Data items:
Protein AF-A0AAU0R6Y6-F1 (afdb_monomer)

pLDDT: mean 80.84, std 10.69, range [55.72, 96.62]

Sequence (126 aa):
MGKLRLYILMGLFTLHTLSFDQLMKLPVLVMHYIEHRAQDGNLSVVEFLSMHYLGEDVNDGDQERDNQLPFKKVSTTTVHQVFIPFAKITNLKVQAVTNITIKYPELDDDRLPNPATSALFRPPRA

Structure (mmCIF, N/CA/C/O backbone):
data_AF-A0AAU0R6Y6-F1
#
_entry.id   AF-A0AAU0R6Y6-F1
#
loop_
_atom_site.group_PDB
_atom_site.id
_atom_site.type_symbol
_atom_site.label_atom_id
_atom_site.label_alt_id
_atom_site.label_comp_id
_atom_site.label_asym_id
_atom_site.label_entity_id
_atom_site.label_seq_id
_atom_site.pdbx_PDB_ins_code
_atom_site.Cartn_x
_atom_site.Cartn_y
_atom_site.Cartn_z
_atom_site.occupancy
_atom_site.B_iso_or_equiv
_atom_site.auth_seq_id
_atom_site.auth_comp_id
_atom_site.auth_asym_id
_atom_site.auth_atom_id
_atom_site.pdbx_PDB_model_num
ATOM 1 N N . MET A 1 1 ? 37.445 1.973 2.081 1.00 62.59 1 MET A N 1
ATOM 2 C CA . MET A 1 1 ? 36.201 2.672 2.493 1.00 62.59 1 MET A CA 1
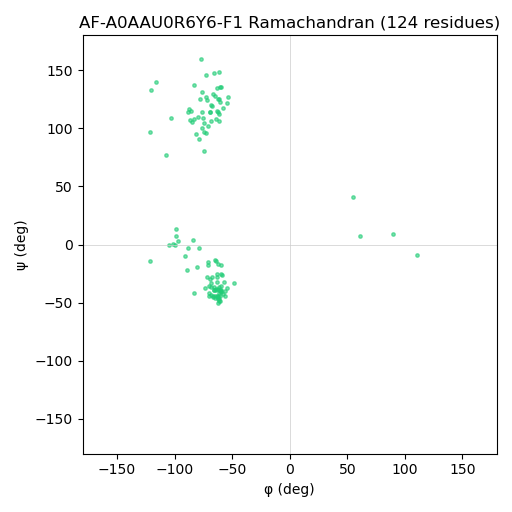ATOM 3 C C . MET A 1 1 ? 35.209 2.947 1.353 1.00 62.59 1 MET A C 1
ATOM 5 O O . MET A 1 1 ? 34.018 2.952 1.625 1.00 62.59 1 MET A O 1
ATOM 9 N N . GLY A 1 2 ? 35.632 3.136 0.091 1.00 77.25 2 GLY A N 1
ATOM 10 C CA . GLY A 1 2 ? 34.699 3.432 -1.019 1.00 77.25 2 GLY A CA 1
ATOM 11 C C . GLY A 1 2 ? 33.638 2.352 -1.288 1.00 77.25 2 GLY A C 1
ATOM 12 O O . GLY A 1 2 ? 32.472 2.675 -1.477 1.00 77.25 2 GLY A O 1
ATOM 13 N N . LYS A 1 3 ? 34.012 1.0
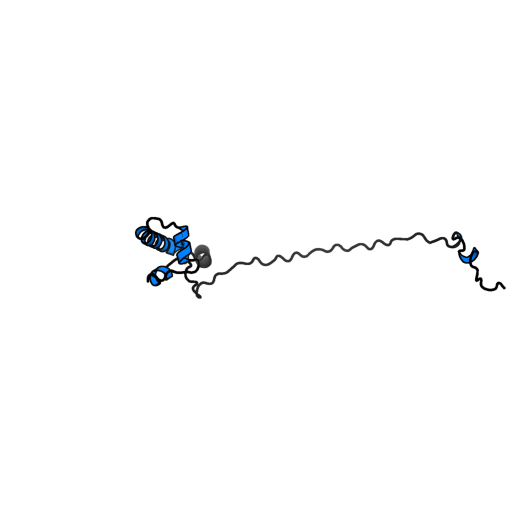68 -1.197 1.00 84.75 3 LYS A N 1
ATOM 14 C CA . LYS A 1 3 ? 33.082 -0.064 -1.376 1.00 84.75 3 LYS A CA 1
ATOM 15 C C . LYS A 1 3 ? 31.963 -0.090 -0.325 1.00 84.75 3 LYS A C 1
ATOM 17 O O . LYS A 1 3 ? 30.824 -0.366 -0.662 1.00 84.75 3 LYS A O 1
ATOM 22 N N . LEU A 1 4 ? 32.271 0.259 0.928 1.00 92.75 4 LEU A N 1
ATOM 23 C CA . LEU A 1 4 ? 31.276 0.325 2.004 1.00 92.75 4 LEU A CA 1
ATOM 24 C C . LEU A 1 4 ? 30.233 1.417 1.732 1.00 92.75 4 LEU A C 1
ATOM 26 O O . LEU A 1 4 ? 29.041 1.168 1.860 1.00 92.75 4 LEU A O 1
ATOM 30 N N . ARG A 1 5 ? 30.677 2.603 1.294 1.00 92.38 5 ARG A N 1
ATOM 31 C CA . ARG A 1 5 ? 29.775 3.704 0.917 1.00 92.38 5 ARG A CA 1
ATOM 32 C C . ARG A 1 5 ? 28.853 3.304 -0.235 1.00 92.38 5 ARG A C 1
ATOM 34 O O . ARG A 1 5 ? 27.671 3.615 -0.187 1.00 92.38 5 ARG A O 1
ATOM 41 N N . LEU A 1 6 ? 29.381 2.576 -1.222 1.00 92.94 6 LEU A N 1
ATOM 42 C CA . LEU A 1 6 ? 28.590 2.055 -2.336 1.00 92.94 6 LEU A CA 1
ATOM 43 C C . LEU A 1 6 ? 27.506 1.077 -1.862 1.00 92.94 6 LEU A C 1
ATOM 45 O O . LEU A 1 6 ? 26.357 1.218 -2.265 1.00 92.94 6 LEU A O 1
ATOM 49 N N . TYR A 1 7 ? 27.840 0.124 -0.986 1.00 94.19 7 TYR A N 1
ATOM 50 C CA . TYR A 1 7 ? 26.849 -0.817 -0.449 1.00 94.19 7 TYR A CA 1
ATOM 51 C C . TYR A 1 7 ? 25.772 -0.126 0.389 1.00 94.19 7 TYR A C 1
ATOM 53 O O . TYR A 1 7 ? 24.602 -0.471 0.264 1.00 94.19 7 TYR A O 1
ATOM 61 N N . ILE A 1 8 ? 26.143 0.876 1.190 1.00 94.00 8 ILE A N 1
ATOM 62 C CA . ILE A 1 8 ? 25.176 1.678 1.952 1.00 94.00 8 ILE A CA 1
ATOM 63 C C . ILE A 1 8 ? 24.226 2.408 0.998 1.00 94.00 8 ILE A C 1
ATOM 65 O O . ILE A 1 8 ? 23.014 2.355 1.182 1.00 94.00 8 ILE A O 1
ATOM 69 N N . LEU A 1 9 ? 24.757 3.047 -0.046 1.00 91.19 9 LEU A N 1
ATOM 70 C CA . LEU A 1 9 ? 23.950 3.797 -1.008 1.00 91.19 9 LEU A CA 1
ATOM 71 C C . LEU A 1 9 ? 23.019 2.875 -1.815 1.00 91.19 9 LEU A C 1
ATOM 73 O O . LEU A 1 9 ? 21.855 3.207 -2.015 1.00 91.19 9 LEU A O 1
ATOM 77 N N . MET A 1 10 ? 23.500 1.687 -2.195 1.00 88.62 10 MET A N 1
ATOM 78 C CA . MET A 1 10 ? 22.690 0.637 -2.824 1.00 88.62 10 MET A CA 1
ATOM 79 C C . MET A 1 10 ? 21.570 0.152 -1.888 1.00 88.62 10 MET A C 1
ATOM 81 O O . MET A 1 10 ? 20.424 0.016 -2.308 1.00 88.62 10 MET A O 1
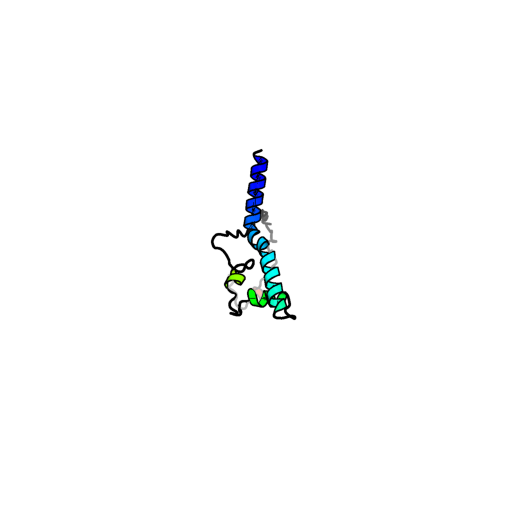
ATOM 85 N N . GLY A 1 11 ? 21.878 -0.075 -0.609 1.00 88.00 11 GLY A N 1
ATOM 86 C CA . GLY A 1 11 ? 20.895 -0.462 0.404 1.00 88.00 11 GLY A CA 1
ATOM 87 C C . GLY A 1 11 ? 19.802 0.594 0.581 1.00 88.00 11 GLY A C 1
ATOM 88 O O . GLY A 1 11 ? 18.623 0.275 0.505 1.00 88.00 11 GLY A O 1
ATOM 89 N N . LEU A 1 12 ? 20.177 1.866 0.724 1.00 86.25 12 LEU A N 1
ATOM 90 C CA . LEU A 1 12 ? 19.217 2.970 0.831 1.00 86.25 12 LEU A CA 1
ATOM 91 C C . LEU A 1 12 ? 18.340 3.100 -0.419 1.00 86.25 12 LEU A C 1
ATOM 93 O O . LEU A 1 12 ? 17.130 3.278 -0.300 1.00 86.25 12 LEU A O 1
ATOM 97 N N . PHE A 1 13 ? 18.935 2.960 -1.606 1.00 84.06 13 PHE A N 1
ATOM 98 C CA . PHE A 1 13 ? 18.192 2.980 -2.862 1.00 84.06 13 PHE A CA 1
ATOM 99 C C . PHE A 1 13 ? 17.174 1.834 -2.925 1.00 84.06 13 PHE A C 1
ATOM 101 O O . PHE A 1 13 ? 15.997 2.080 -3.173 1.00 84.06 13 PHE A O 1
ATOM 108 N N . THR A 1 14 ? 17.592 0.601 -2.619 1.00 81.38 14 THR A N 1
ATOM 109 C CA . THR A 1 14 ? 16.690 -0.565 -2.626 1.00 81.38 14 THR A CA 1
ATOM 110 C C . THR A 1 14 ? 15.560 -0.438 -1.603 1.00 81.38 14 THR A C 1
ATOM 112 O O . THR A 1 14 ? 14.399 -0.645 -1.952 1.00 81.38 14 THR A O 1
ATOM 115 N N . LEU A 1 15 ? 15.854 -0.012 -0.371 1.00 82.00 15 LEU A N 1
ATOM 116 C CA . LEU A 1 15 ? 14.838 0.231 0.661 1.00 82.00 15 LEU A CA 1
ATOM 117 C C . LEU A 1 15 ? 13.814 1.287 0.231 1.00 82.00 15 LEU A C 1
ATOM 119 O O . LEU A 1 15 ? 12.617 1.115 0.459 1.00 82.00 15 LEU A O 1
ATOM 123 N N . HIS A 1 16 ? 14.267 2.354 -0.430 1.00 77.06 16 HIS A N 1
ATOM 124 C CA . HIS A 1 16 ? 13.374 3.378 -0.958 1.00 77.06 16 HIS A CA 1
ATOM 125 C C . HIS A 1 16 ? 12.510 2.849 -2.113 1.00 77.06 16 HIS A C 1
ATOM 127 O O . HIS A 1 16 ? 11.299 3.061 -2.115 1.00 77.06 16 HIS A O 1
ATOM 133 N N . THR A 1 17 ? 13.091 2.088 -3.050 1.00 73.81 17 THR A N 1
ATOM 134 C CA . THR A 1 17 ? 12.326 1.473 -4.153 1.00 73.81 17 THR A CA 1
ATOM 135 C C . THR A 1 17 ? 11.280 0.467 -3.672 1.00 73.81 17 THR A C 1
ATOM 137 O O . THR A 1 17 ? 10.250 0.306 -4.319 1.00 73.81 17 THR A O 1
ATOM 140 N N . LEU A 1 18 ? 11.511 -0.175 -2.523 1.00 76.94 18 LEU A N 1
ATOM 141 C CA . LEU A 1 18 ? 10.568 -1.096 -1.883 1.00 76.94 18 LEU A CA 1
ATOM 142 C C . LEU A 1 18 ? 9.514 -0.385 -1.019 1.00 76.94 18 LEU A C 1
ATOM 144 O O . LEU A 1 18 ? 8.727 -1.054 -0.354 1.00 76.94 18 LEU A O 1
ATOM 148 N N . SER A 1 19 ? 9.500 0.953 -1.001 1.00 80.00 19 SER A N 1
ATOM 149 C CA . SER A 1 19 ? 8.571 1.754 -0.192 1.00 80.00 19 SER A CA 1
ATOM 150 C C . SER A 1 19 ? 8.612 1.392 1.296 1.00 80.00 19 SER A C 1
ATOM 152 O O . SER A 1 19 ? 7.581 1.302 1.965 1.00 80.00 19 SER A O 1
ATOM 154 N N . PHE A 1 20 ? 9.817 1.162 1.832 1.00 84.12 20 PHE A N 1
ATOM 155 C CA . PHE A 1 20 ? 10.011 0.790 3.237 1.00 84.12 20 PHE A CA 1
ATOM 156 C C . PHE A 1 20 ? 9.461 1.844 4.216 1.00 84.12 20 PHE A C 1
ATOM 158 O O . PHE A 1 20 ? 9.035 1.510 5.320 1.00 84.12 20 PHE A O 1
ATOM 165 N N . ASP A 1 21 ? 9.393 3.110 3.801 1.00 84.75 21 ASP A N 1
ATOM 166 C CA . ASP A 1 21 ? 8.731 4.193 4.534 1.00 84.75 21 ASP A CA 1
ATOM 167 C C . ASP A 1 21 ? 7.248 3.905 4.816 1.00 84.75 21 ASP A C 1
ATOM 169 O O . ASP A 1 21 ? 6.736 4.287 5.867 1.00 84.75 21 ASP A O 1
ATOM 173 N N . GLN A 1 22 ? 6.564 3.183 3.925 1.00 88.50 22 GLN A N 1
ATOM 174 C CA . GLN A 1 22 ? 5.183 2.764 4.145 1.00 88.50 22 GLN A CA 1
ATOM 175 C C . GLN A 1 22 ? 5.110 1.633 5.175 1.00 88.50 22 GLN A C 1
ATOM 177 O O . GLN A 1 22 ? 4.228 1.652 6.028 1.00 88.50 22 GLN A O 1
ATOM 182 N N . LEU A 1 23 ? 6.066 0.696 5.184 1.00 89.38 23 LEU A N 1
ATOM 183 C CA . LEU A 1 23 ? 6.129 -0.358 6.209 1.00 89.38 23 LEU A CA 1
ATOM 184 C C . LEU A 1 23 ? 6.358 0.224 7.611 1.00 89.38 23 LEU A C 1
ATOM 186 O O . LEU A 1 23 ? 5.817 -0.290 8.588 1.00 89.38 23 LEU A O 1
ATOM 190 N N . MET A 1 24 ? 7.090 1.334 7.722 1.00 90.75 24 MET A N 1
ATOM 191 C CA . MET A 1 24 ? 7.282 2.031 8.999 1.00 90.75 24 MET A CA 1
ATOM 192 C C . MET A 1 24 ? 5.984 2.619 9.581 1.00 90.75 24 MET A C 1
ATOM 194 O O . MET A 1 24 ? 5.959 2.954 10.763 1.00 90.75 24 MET A O 1
ATOM 198 N N . LYS A 1 25 ? 4.897 2.702 8.799 1.00 93.44 25 LYS A N 1
ATOM 199 C CA . LYS A 1 25 ? 3.562 3.128 9.258 1.00 93.44 25 LYS A CA 1
ATOM 200 C C . LYS A 1 25 ? 2.698 1.974 9.780 1.00 93.44 25 LYS A C 1
ATOM 202 O O . LYS A 1 25 ? 1.601 2.219 10.272 1.00 93.44 25 LYS A O 1
ATOM 207 N N . LEU A 1 26 ? 3.168 0.723 9.727 1.00 94.38 26 LEU A N 1
ATOM 208 C CA . LEU A 1 26 ? 2.432 -0.426 10.277 1.00 94.38 26 LEU A CA 1
ATOM 209 C C . LEU A 1 26 ? 2.026 -0.264 11.755 1.00 94.38 26 LEU A C 1
ATOM 211 O O . LEU A 1 26 ? 0.907 -0.651 12.086 1.00 94.38 26 LEU A O 1
ATOM 215 N N . PRO A 1 27 ? 2.838 0.336 12.650 1.00 95.81 27 PRO A N 1
ATOM 216 C CA . PRO A 1 27 ? 2.398 0.602 14.018 1.00 95.81 27 PRO A CA 1
ATOM 217 C C . PRO A 1 27 ? 1.162 1.509 14.090 1.00 95.81 27 PRO A C 1
ATOM 219 O O . PRO A 1 27 ? 0.299 1.283 14.932 1.00 95.81 27 PRO A O 1
ATOM 222 N N . VAL A 1 28 ? 1.047 2.492 13.187 1.00 95.50 28 VAL A N 1
ATOM 223 C CA . VAL A 1 28 ? -0.116 3.392 13.103 1.00 95.50 28 VAL A CA 1
ATOM 224 C C . VAL A 1 28 ? -1.360 2.612 12.686 1.00 95.50 28 VAL A C 1
ATOM 226 O O . VAL A 1 28 ? -2.393 2.735 13.333 1.00 95.50 28 VAL A O 1
ATOM 229 N N . LEU A 1 29 ? -1.239 1.737 11.681 1.00 96.19 29 LEU A N 1
ATOM 230 C CA . LEU A 1 29 ? -2.320 0.840 11.256 1.00 96.19 29 LEU A CA 1
ATOM 231 C C . LEU A 1 29 ? -2.820 -0.038 12.416 1.00 96.19 29 LEU A C 1
ATOM 233 O O . LEU A 1 29 ? -4.023 -0.184 12.606 1.00 96.19 29 LEU A O 1
ATOM 237 N N . VAL A 1 30 ? -1.901 -0.605 13.206 1.00 96.62 30 VAL A N 1
ATOM 238 C CA . VAL A 1 30 ? -2.251 -1.453 14.357 1.00 96.62 30 VAL A CA 1
ATOM 239 C C . VAL A 1 30 ? -2.947 -0.650 15.453 1.00 96.62 30 VAL A C 1
ATOM 241 O O . VAL A 1 30 ? -3.946 -1.122 15.991 1.00 96.62 30 VAL A O 1
ATOM 244 N N . MET A 1 31 ? -2.453 0.547 15.788 1.00 95.88 31 MET A N 1
ATOM 245 C CA . MET A 1 31 ? -3.121 1.404 16.777 1.00 95.88 31 MET A CA 1
ATOM 246 C C . MET A 1 31 ? -4.530 1.773 16.323 1.00 95.88 31 MET A C 1
ATOM 248 O O . MET A 1 31 ? -5.468 1.649 17.103 1.00 95.88 31 MET A O 1
ATOM 252 N N . HIS A 1 32 ? -4.683 2.144 15.057 1.00 95.12 32 HIS A N 1
ATOM 253 C CA . HIS A 1 32 ? -5.972 2.532 14.510 1.00 95.12 32 HIS A CA 1
ATOM 254 C C . HIS A 1 32 ? -6.969 1.360 14.479 1.00 95.12 32 HIS A C 1
ATOM 256 O O . HIS A 1 32 ? -8.114 1.502 14.898 1.00 95.12 32 HIS A O 1
ATOM 262 N N . TYR A 1 33 ? -6.509 0.150 14.140 1.00 95.06 33 TYR A N 1
ATOM 263 C CA . TYR A 1 33 ? -7.317 -1.066 14.278 1.00 95.06 33 TYR A CA 1
ATOM 264 C C . TYR A 1 33 ? -7.791 -1.299 15.722 1.00 95.06 33 TYR A C 1
ATOM 266 O O . TYR A 1 33 ? -8.943 -1.669 15.946 1.00 95.06 33 TYR A O 1
ATOM 274 N N . ILE A 1 34 ? -6.919 -1.084 16.714 1.00 95.62 34 ILE A N 1
ATOM 275 C CA . ILE A 1 34 ? -7.277 -1.234 18.132 1.00 95.62 34 ILE A CA 1
ATOM 276 C C . ILE A 1 34 ? -8.347 -0.212 18.538 1.00 95.62 34 ILE A C 1
ATOM 278 O O . ILE A 1 34 ? -9.255 -0.569 19.287 1.00 95.62 34 ILE A O 1
ATOM 282 N N . GLU A 1 35 ? -8.276 1.024 18.040 1.00 93.75 35 GLU A N 1
ATOM 283 C CA . GLU A 1 35 ? -9.284 2.060 18.297 1.00 93.75 35 GLU A CA 1
ATOM 284 C C . GLU A 1 35 ? -10.660 1.658 17.752 1.00 93.75 35 GLU A C 1
ATOM 286 O O . GLU A 1 35 ? -11.632 1.665 18.510 1.00 93.75 35 GLU A O 1
ATOM 291 N N . HIS A 1 36 ? -10.744 1.227 16.489 1.00 92.75 36 HIS A N 1
ATOM 292 C CA . HIS A 1 36 ? -12.017 0.775 15.918 1.00 92.75 36 HIS A CA 1
ATOM 293 C C . HIS A 1 36 ? -12.532 -0.494 16.590 1.00 92.75 36 HIS A C 1
ATOM 295 O O . HIS A 1 36 ? -13.726 -0.612 16.837 1.00 92.75 36 HIS A O 1
ATOM 301 N N . ARG A 1 37 ? -11.650 -1.424 16.969 1.00 94.31 37 ARG A N 1
ATOM 302 C CA . ARG A 1 37 ? -12.054 -2.627 17.708 1.00 94.31 37 ARG A CA 1
ATOM 303 C C . ARG A 1 37 ? -12.540 -2.321 19.127 1.00 94.31 37 ARG A C 1
ATOM 305 O O . ARG A 1 37 ? -13.332 -3.075 19.685 1.00 94.31 37 ARG A O 1
ATOM 312 N N . ALA A 1 38 ? -12.064 -1.238 19.738 1.00 94.19 38 ALA A N 1
ATOM 313 C CA . ALA A 1 38 ? -12.573 -0.784 21.030 1.00 94.19 38 ALA A CA 1
ATOM 314 C C . ALA A 1 38 ? -13.987 -0.186 20.915 1.00 94.19 38 ALA A C 1
ATOM 316 O O . ALA A 1 38 ? -14.750 -0.254 21.877 1.00 94.19 38 ALA A O 1
ATOM 317 N N . GLN A 1 39 ? -14.335 0.378 19.755 1.00 89.94 39 GLN A N 1
ATOM 318 C CA . GLN A 1 39 ? -15.669 0.907 19.455 1.00 89.94 39 GLN A CA 1
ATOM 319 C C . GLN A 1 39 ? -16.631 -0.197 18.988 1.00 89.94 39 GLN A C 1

__Exercise__.
Look above for the line with "ATOM 51 C C"; quote it and every line after it, stopping after the line with "ATOM 99 C C", exactly, with nothing added and without pictures.

__Answer to this task__.
ATOM 51 C C . TYR A 1 7 ? 25.772 -0.126 0.389 1.00 94.19 7 TYR A C 1
ATOM 53 O O . TYR A 1 7 ? 24.602 -0.471 0.264 1.00 94.19 7 TYR A O 1
ATOM 61 N N . ILE A 1 8 ? 26.143 0.876 1.190 1.00 94.00 8 ILE A N 1
ATOM 62 C CA . ILE A 1 8 ? 25.176 1.678 1.952 1.00 94.00 8 ILE A CA 1
ATOM 63 C C . ILE A 1 8 ? 24.226 2.408 0.998 1.00 94.00 8 ILE A C 1
ATOM 65 O O . ILE A 1 8 ? 23.014 2.355 1.182 1.00 94.00 8 ILE A O 1
ATOM 69 N N . LEU A 1 9 ? 24.757 3.047 -0.046 1.00 91.19 9 LEU A N 1
ATOM 70 C CA . LEU A 1 9 ? 23.950 3.797 -1.008 1.00 91.19 9 LEU A CA 1
ATOM 71 C C . LEU A 1 9 ? 23.019 2.875 -1.815 1.00 91.19 9 LEU A C 1
ATOM 73 O O . LEU A 1 9 ? 21.855 3.207 -2.015 1.00 91.19 9 LEU A O 1
ATOM 77 N N . MET A 1 10 ? 23.500 1.687 -2.195 1.00 88.62 10 MET A N 1
ATOM 78 C CA . MET A 1 10 ? 22.690 0.637 -2.824 1.00 88.62 10 MET A CA 1
ATOM 79 C C . MET A 1 10 ? 21.570 0.152 -1.888 1.00 88.62 10 MET A C 1
ATOM 81 O O . MET A 1 10 ? 20.424 0.016 -2.308 1.00 88.62 10 MET A O 1
ATOM 85 N N . GLY A 1 11 ? 21.878 -0.075 -0.609 1.00 88.00 11 GLY A N 1
ATOM 86 C CA . GLY A 1 11 ? 20.895 -0.462 0.404 1.00 88.00 11 GLY A CA 1
ATOM 87 C C . GLY A 1 11 ? 19.802 0.594 0.581 1.00 88.00 11 GLY A C 1
ATOM 88 O O . GLY A 1 11 ? 18.623 0.275 0.505 1.00 88.00 11 GLY A O 1
ATOM 89 N N . LEU A 1 12 ? 20.177 1.866 0.724 1.00 86.25 12 LEU A N 1
ATOM 90 C CA . LEU A 1 12 ? 19.217 2.970 0.831 1.00 86.25 12 LEU A CA 1
ATOM 91 C C . LEU A 1 12 ? 18.340 3.100 -0.419 1.00 86.25 12 LEU A C 1
ATOM 93 O O . LEU A 1 12 ? 17.130 3.278 -0.300 1.00 86.25 12 LEU A O 1
ATOM 97 N N . PHE A 1 13 ? 18.935 2.960 -1.606 1.00 84.06 13 PHE A N 1
ATOM 98 C CA . PHE A 1 13 ? 18.192 2.980 -2.862 1.00 84.06 13 PHE A CA 1
ATOM 99 C C . PHE A 1 13 ? 17.174 1.834 -2.925 1.00 84.06 13 PHE A C 1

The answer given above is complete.